*** DATA FOR THIS TASK ***
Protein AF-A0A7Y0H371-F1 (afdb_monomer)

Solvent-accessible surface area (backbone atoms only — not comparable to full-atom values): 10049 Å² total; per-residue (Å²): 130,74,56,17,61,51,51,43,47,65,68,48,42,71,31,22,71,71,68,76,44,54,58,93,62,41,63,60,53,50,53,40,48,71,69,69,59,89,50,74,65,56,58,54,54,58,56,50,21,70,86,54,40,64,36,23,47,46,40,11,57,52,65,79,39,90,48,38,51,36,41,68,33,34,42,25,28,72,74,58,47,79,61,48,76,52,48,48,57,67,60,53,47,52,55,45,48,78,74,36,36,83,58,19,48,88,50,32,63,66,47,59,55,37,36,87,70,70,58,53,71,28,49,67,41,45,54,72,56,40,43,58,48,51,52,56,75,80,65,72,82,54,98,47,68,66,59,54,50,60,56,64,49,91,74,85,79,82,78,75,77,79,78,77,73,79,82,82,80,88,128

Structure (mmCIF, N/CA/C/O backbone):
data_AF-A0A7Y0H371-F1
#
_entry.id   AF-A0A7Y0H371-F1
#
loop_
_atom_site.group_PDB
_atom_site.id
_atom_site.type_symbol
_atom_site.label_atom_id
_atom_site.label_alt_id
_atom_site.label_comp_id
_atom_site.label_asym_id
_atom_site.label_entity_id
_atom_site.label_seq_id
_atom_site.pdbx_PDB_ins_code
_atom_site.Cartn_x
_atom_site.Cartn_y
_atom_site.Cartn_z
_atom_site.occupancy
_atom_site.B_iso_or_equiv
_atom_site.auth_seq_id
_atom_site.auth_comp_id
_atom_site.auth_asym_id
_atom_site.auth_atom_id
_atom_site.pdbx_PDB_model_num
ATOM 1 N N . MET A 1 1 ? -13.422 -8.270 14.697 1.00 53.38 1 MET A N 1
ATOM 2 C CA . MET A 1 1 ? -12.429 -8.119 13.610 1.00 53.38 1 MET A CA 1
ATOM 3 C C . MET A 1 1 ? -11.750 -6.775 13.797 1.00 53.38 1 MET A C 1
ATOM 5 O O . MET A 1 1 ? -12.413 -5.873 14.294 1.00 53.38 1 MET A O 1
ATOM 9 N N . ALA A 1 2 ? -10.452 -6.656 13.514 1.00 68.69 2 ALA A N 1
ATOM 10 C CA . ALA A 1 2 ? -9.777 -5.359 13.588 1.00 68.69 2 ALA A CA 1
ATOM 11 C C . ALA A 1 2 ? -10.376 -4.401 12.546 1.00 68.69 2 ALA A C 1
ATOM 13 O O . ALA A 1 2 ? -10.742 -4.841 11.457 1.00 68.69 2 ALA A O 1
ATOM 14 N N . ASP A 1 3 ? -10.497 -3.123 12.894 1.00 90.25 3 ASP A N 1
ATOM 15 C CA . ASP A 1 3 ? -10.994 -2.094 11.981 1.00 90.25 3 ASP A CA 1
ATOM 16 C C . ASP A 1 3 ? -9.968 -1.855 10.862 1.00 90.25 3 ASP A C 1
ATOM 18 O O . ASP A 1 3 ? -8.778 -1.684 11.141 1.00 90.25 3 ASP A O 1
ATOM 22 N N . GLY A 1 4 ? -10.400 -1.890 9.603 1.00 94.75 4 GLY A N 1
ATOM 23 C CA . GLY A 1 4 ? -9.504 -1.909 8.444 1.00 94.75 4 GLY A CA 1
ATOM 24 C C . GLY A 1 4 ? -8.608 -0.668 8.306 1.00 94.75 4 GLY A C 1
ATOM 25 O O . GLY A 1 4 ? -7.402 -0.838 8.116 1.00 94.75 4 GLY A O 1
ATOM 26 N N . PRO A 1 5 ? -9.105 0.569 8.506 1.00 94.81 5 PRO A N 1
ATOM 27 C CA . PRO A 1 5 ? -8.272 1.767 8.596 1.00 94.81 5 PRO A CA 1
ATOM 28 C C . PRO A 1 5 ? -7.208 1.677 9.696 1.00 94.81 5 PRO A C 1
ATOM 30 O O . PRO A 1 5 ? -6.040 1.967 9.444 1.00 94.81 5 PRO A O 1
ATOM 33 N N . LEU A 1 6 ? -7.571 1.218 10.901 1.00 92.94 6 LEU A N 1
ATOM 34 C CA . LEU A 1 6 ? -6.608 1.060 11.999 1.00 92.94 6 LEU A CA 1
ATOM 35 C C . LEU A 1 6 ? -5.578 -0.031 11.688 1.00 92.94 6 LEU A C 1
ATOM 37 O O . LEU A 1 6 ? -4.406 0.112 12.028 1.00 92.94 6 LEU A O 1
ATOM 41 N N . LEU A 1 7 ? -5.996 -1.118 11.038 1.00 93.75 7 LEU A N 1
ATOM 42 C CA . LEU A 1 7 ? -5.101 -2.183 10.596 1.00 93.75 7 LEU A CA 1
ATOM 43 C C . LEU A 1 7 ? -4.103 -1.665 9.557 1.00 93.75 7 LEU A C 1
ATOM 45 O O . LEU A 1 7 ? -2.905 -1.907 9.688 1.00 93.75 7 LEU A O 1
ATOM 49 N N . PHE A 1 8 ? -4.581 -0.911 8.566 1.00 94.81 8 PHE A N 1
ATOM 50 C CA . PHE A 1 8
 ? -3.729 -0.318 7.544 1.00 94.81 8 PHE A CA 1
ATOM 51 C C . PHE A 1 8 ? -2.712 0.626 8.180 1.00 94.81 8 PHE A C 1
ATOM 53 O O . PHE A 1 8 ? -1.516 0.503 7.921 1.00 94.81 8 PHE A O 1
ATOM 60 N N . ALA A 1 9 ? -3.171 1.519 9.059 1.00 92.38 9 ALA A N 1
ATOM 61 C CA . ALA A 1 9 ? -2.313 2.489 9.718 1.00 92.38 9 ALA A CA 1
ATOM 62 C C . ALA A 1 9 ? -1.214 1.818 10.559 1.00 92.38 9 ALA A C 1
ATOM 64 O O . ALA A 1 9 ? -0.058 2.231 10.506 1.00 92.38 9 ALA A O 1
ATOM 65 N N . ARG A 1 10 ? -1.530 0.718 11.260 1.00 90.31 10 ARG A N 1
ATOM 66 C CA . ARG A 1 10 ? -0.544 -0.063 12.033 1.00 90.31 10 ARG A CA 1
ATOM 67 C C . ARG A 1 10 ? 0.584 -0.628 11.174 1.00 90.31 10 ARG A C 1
*** End of DATA FOR THIS TASK ***
*** DATA FOR THIS TASK ***
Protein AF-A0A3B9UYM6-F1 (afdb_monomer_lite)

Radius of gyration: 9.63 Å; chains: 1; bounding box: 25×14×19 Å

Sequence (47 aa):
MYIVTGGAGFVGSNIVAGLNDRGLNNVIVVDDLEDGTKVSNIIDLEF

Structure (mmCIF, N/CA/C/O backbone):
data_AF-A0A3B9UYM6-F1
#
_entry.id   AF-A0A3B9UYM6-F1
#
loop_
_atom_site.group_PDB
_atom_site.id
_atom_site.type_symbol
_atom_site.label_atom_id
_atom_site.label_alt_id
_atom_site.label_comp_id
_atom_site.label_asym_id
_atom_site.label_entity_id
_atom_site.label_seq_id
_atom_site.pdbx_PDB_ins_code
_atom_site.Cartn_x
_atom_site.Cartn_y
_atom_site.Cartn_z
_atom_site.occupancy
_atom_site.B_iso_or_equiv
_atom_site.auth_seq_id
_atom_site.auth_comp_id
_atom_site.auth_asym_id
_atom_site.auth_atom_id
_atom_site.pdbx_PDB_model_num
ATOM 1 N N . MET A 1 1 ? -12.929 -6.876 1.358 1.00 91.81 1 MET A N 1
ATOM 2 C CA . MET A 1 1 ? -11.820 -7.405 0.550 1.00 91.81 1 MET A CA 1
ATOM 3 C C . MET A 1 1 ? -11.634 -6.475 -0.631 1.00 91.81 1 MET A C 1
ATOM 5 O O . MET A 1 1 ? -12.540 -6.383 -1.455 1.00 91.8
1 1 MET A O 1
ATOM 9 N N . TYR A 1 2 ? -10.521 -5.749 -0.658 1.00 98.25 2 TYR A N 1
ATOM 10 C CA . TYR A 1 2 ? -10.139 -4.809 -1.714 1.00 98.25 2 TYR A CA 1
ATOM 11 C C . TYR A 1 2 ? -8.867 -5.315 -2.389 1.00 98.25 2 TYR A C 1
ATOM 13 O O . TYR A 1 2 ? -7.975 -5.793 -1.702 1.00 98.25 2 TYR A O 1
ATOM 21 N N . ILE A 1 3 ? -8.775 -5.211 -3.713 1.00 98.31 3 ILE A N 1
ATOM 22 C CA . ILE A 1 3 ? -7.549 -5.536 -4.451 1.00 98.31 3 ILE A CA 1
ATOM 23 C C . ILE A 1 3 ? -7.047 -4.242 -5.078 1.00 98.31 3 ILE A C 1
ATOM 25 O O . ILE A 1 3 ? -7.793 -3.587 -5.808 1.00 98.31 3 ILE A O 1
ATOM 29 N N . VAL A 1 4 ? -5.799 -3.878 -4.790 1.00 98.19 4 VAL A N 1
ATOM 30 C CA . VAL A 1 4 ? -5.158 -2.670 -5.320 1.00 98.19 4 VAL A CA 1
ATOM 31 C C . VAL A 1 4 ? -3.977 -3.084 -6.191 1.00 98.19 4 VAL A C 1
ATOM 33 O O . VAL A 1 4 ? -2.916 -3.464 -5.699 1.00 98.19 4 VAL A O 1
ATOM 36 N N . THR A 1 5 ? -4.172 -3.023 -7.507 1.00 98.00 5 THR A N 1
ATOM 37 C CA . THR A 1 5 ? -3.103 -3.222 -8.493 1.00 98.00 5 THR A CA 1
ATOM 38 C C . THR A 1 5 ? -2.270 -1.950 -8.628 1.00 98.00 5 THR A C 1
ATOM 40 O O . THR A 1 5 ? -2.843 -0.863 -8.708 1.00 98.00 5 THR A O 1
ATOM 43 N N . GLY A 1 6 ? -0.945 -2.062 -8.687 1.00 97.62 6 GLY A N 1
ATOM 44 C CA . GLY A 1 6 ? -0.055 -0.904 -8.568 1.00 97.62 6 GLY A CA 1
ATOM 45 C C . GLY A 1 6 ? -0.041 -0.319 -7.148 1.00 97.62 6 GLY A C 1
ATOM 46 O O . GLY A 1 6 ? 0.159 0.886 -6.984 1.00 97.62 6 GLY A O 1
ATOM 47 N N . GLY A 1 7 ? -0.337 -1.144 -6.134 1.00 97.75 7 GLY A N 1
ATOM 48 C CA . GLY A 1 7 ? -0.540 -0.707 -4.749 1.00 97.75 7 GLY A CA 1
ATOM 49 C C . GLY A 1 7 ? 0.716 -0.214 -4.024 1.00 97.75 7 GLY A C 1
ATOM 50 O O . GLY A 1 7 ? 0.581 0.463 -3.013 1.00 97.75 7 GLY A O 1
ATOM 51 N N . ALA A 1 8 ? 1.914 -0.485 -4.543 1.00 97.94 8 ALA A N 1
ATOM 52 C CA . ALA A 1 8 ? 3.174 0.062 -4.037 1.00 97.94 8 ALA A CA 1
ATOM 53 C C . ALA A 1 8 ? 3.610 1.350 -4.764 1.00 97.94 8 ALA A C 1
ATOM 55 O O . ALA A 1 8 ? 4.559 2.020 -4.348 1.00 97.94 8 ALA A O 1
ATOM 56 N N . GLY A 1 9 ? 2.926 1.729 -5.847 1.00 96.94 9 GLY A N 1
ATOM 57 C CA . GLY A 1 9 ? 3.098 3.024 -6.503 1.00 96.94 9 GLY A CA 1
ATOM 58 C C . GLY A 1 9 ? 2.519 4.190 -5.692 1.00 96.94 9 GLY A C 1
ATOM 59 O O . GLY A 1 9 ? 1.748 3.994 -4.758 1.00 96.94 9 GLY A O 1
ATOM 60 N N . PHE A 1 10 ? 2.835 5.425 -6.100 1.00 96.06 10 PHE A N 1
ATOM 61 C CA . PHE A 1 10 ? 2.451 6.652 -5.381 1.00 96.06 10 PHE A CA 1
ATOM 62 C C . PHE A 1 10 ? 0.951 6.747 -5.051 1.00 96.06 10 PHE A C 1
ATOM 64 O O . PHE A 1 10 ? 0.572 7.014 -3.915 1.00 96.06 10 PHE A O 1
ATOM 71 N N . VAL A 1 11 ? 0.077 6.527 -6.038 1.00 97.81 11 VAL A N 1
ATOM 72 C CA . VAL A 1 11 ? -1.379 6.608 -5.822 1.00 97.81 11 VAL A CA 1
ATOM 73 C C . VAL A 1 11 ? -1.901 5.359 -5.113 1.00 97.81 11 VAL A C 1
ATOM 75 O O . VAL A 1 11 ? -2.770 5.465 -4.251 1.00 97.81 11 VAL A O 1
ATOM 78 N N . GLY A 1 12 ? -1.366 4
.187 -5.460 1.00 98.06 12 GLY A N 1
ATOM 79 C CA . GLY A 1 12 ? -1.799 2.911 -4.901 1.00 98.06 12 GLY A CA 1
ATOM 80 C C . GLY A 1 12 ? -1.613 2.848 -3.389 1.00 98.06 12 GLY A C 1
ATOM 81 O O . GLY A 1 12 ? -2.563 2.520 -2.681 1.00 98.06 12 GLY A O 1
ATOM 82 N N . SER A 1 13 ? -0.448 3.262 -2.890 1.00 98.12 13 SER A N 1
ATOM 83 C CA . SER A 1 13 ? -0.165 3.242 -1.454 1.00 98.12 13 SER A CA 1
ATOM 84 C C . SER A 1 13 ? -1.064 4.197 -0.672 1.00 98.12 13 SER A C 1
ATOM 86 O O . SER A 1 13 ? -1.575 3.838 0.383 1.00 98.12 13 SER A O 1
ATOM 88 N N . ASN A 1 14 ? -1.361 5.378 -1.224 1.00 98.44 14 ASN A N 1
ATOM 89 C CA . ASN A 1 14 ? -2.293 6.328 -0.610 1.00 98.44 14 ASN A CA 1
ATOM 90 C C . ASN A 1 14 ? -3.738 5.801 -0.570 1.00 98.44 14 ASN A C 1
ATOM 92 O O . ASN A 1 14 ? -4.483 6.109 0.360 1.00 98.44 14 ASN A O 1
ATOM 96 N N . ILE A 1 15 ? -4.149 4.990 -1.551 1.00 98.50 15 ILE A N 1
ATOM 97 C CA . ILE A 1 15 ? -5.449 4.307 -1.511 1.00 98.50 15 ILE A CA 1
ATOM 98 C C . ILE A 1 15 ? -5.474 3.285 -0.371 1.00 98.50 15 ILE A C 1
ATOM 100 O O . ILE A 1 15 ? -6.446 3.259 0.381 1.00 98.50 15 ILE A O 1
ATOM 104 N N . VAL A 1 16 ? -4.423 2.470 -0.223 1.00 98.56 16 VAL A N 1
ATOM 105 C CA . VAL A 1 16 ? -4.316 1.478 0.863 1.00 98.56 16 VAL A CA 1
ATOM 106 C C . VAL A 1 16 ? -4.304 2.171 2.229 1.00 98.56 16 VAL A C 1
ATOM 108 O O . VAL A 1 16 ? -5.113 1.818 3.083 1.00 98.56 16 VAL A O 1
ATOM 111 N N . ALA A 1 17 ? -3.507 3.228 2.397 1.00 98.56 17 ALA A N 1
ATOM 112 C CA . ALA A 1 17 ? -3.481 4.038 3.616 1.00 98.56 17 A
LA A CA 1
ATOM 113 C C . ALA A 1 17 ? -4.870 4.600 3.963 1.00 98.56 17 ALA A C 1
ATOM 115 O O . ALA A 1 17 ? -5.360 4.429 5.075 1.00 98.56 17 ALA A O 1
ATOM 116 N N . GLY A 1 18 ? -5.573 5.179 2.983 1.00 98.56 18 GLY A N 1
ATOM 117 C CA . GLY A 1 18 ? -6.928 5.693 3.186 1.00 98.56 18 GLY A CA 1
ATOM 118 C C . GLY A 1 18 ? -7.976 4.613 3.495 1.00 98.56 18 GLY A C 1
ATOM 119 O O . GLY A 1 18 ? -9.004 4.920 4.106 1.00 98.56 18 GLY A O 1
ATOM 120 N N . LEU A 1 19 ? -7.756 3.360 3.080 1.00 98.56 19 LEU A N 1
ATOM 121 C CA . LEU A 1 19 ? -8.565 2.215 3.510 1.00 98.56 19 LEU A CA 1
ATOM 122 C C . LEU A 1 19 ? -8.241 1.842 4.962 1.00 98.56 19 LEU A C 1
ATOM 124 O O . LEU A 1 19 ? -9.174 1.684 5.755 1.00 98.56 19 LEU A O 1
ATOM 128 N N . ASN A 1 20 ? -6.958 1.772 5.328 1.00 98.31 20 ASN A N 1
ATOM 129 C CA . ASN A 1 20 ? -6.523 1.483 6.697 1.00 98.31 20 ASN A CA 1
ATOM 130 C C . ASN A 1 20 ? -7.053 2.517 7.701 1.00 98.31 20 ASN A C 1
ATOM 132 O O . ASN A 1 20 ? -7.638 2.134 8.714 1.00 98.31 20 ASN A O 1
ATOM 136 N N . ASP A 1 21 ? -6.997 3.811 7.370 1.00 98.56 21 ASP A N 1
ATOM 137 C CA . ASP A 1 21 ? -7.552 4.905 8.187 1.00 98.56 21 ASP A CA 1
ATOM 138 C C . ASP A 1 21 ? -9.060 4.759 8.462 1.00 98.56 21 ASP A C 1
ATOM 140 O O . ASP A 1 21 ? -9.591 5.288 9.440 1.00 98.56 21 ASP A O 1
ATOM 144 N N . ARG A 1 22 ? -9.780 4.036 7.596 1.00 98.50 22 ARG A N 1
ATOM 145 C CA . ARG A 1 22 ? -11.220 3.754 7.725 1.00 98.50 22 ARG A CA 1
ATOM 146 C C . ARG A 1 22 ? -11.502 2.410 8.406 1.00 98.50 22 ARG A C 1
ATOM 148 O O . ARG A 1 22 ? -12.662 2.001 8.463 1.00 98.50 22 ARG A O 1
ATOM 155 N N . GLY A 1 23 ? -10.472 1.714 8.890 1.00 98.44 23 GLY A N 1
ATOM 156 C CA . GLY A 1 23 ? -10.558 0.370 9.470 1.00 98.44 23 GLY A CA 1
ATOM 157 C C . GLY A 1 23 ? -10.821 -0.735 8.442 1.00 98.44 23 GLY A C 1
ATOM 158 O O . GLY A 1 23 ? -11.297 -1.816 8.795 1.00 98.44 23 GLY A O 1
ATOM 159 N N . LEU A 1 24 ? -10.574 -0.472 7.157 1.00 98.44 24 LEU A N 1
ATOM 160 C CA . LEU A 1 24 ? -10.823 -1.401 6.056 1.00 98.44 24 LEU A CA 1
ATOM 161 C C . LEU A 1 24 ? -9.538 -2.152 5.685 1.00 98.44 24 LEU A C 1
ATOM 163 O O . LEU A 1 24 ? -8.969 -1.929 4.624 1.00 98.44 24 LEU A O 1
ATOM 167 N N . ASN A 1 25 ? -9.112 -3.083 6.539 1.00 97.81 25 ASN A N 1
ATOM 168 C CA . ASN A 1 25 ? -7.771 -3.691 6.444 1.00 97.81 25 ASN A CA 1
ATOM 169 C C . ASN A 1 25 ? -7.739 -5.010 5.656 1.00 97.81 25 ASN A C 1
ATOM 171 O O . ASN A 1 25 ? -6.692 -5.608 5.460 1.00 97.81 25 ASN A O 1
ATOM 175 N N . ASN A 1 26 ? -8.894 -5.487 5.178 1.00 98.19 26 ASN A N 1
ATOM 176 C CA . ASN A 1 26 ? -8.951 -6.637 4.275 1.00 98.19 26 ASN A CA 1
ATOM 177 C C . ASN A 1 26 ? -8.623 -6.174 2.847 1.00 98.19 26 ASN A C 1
*** End of DATA FOR THIS TASK ***
◆ **YOUR ASSIGNMENT**
From the material above, retype precisely the lines between the line holding "ATOM 128 N N" and the line holding "ATOM 137 C CA", inclusive, and nothing beyond them.

◆ **ANSWER SPACE**
ATOM 128 N N . ASN A 1 20 ? -6.958 1.772 5.328 1.00 98.31 20 ASN A N 1
ATOM 129 C CA . ASN A 1 20 ? -6.523 1.483 6.697 1.00 98.31 20 ASN A CA 1
ATOM 130 C C . ASN A 1 20 ? -7.053 2.517 7.701 1.00 98.31 20 ASN A C 1
ATOM 132 O O . ASN A 1 20 ? -7.638 2.134 8.714 1.00 98.31 20 ASN A O 1
ATOM 136 N N . ASP A 1 21 ? -6.997 3.811 7.370 1.00 98.56 21 ASP A N 1
ATOM 137 C CA . ASP A 1 21 ? -7.552 4.905 8.187 1.00 98.56 21 ASP A CA 1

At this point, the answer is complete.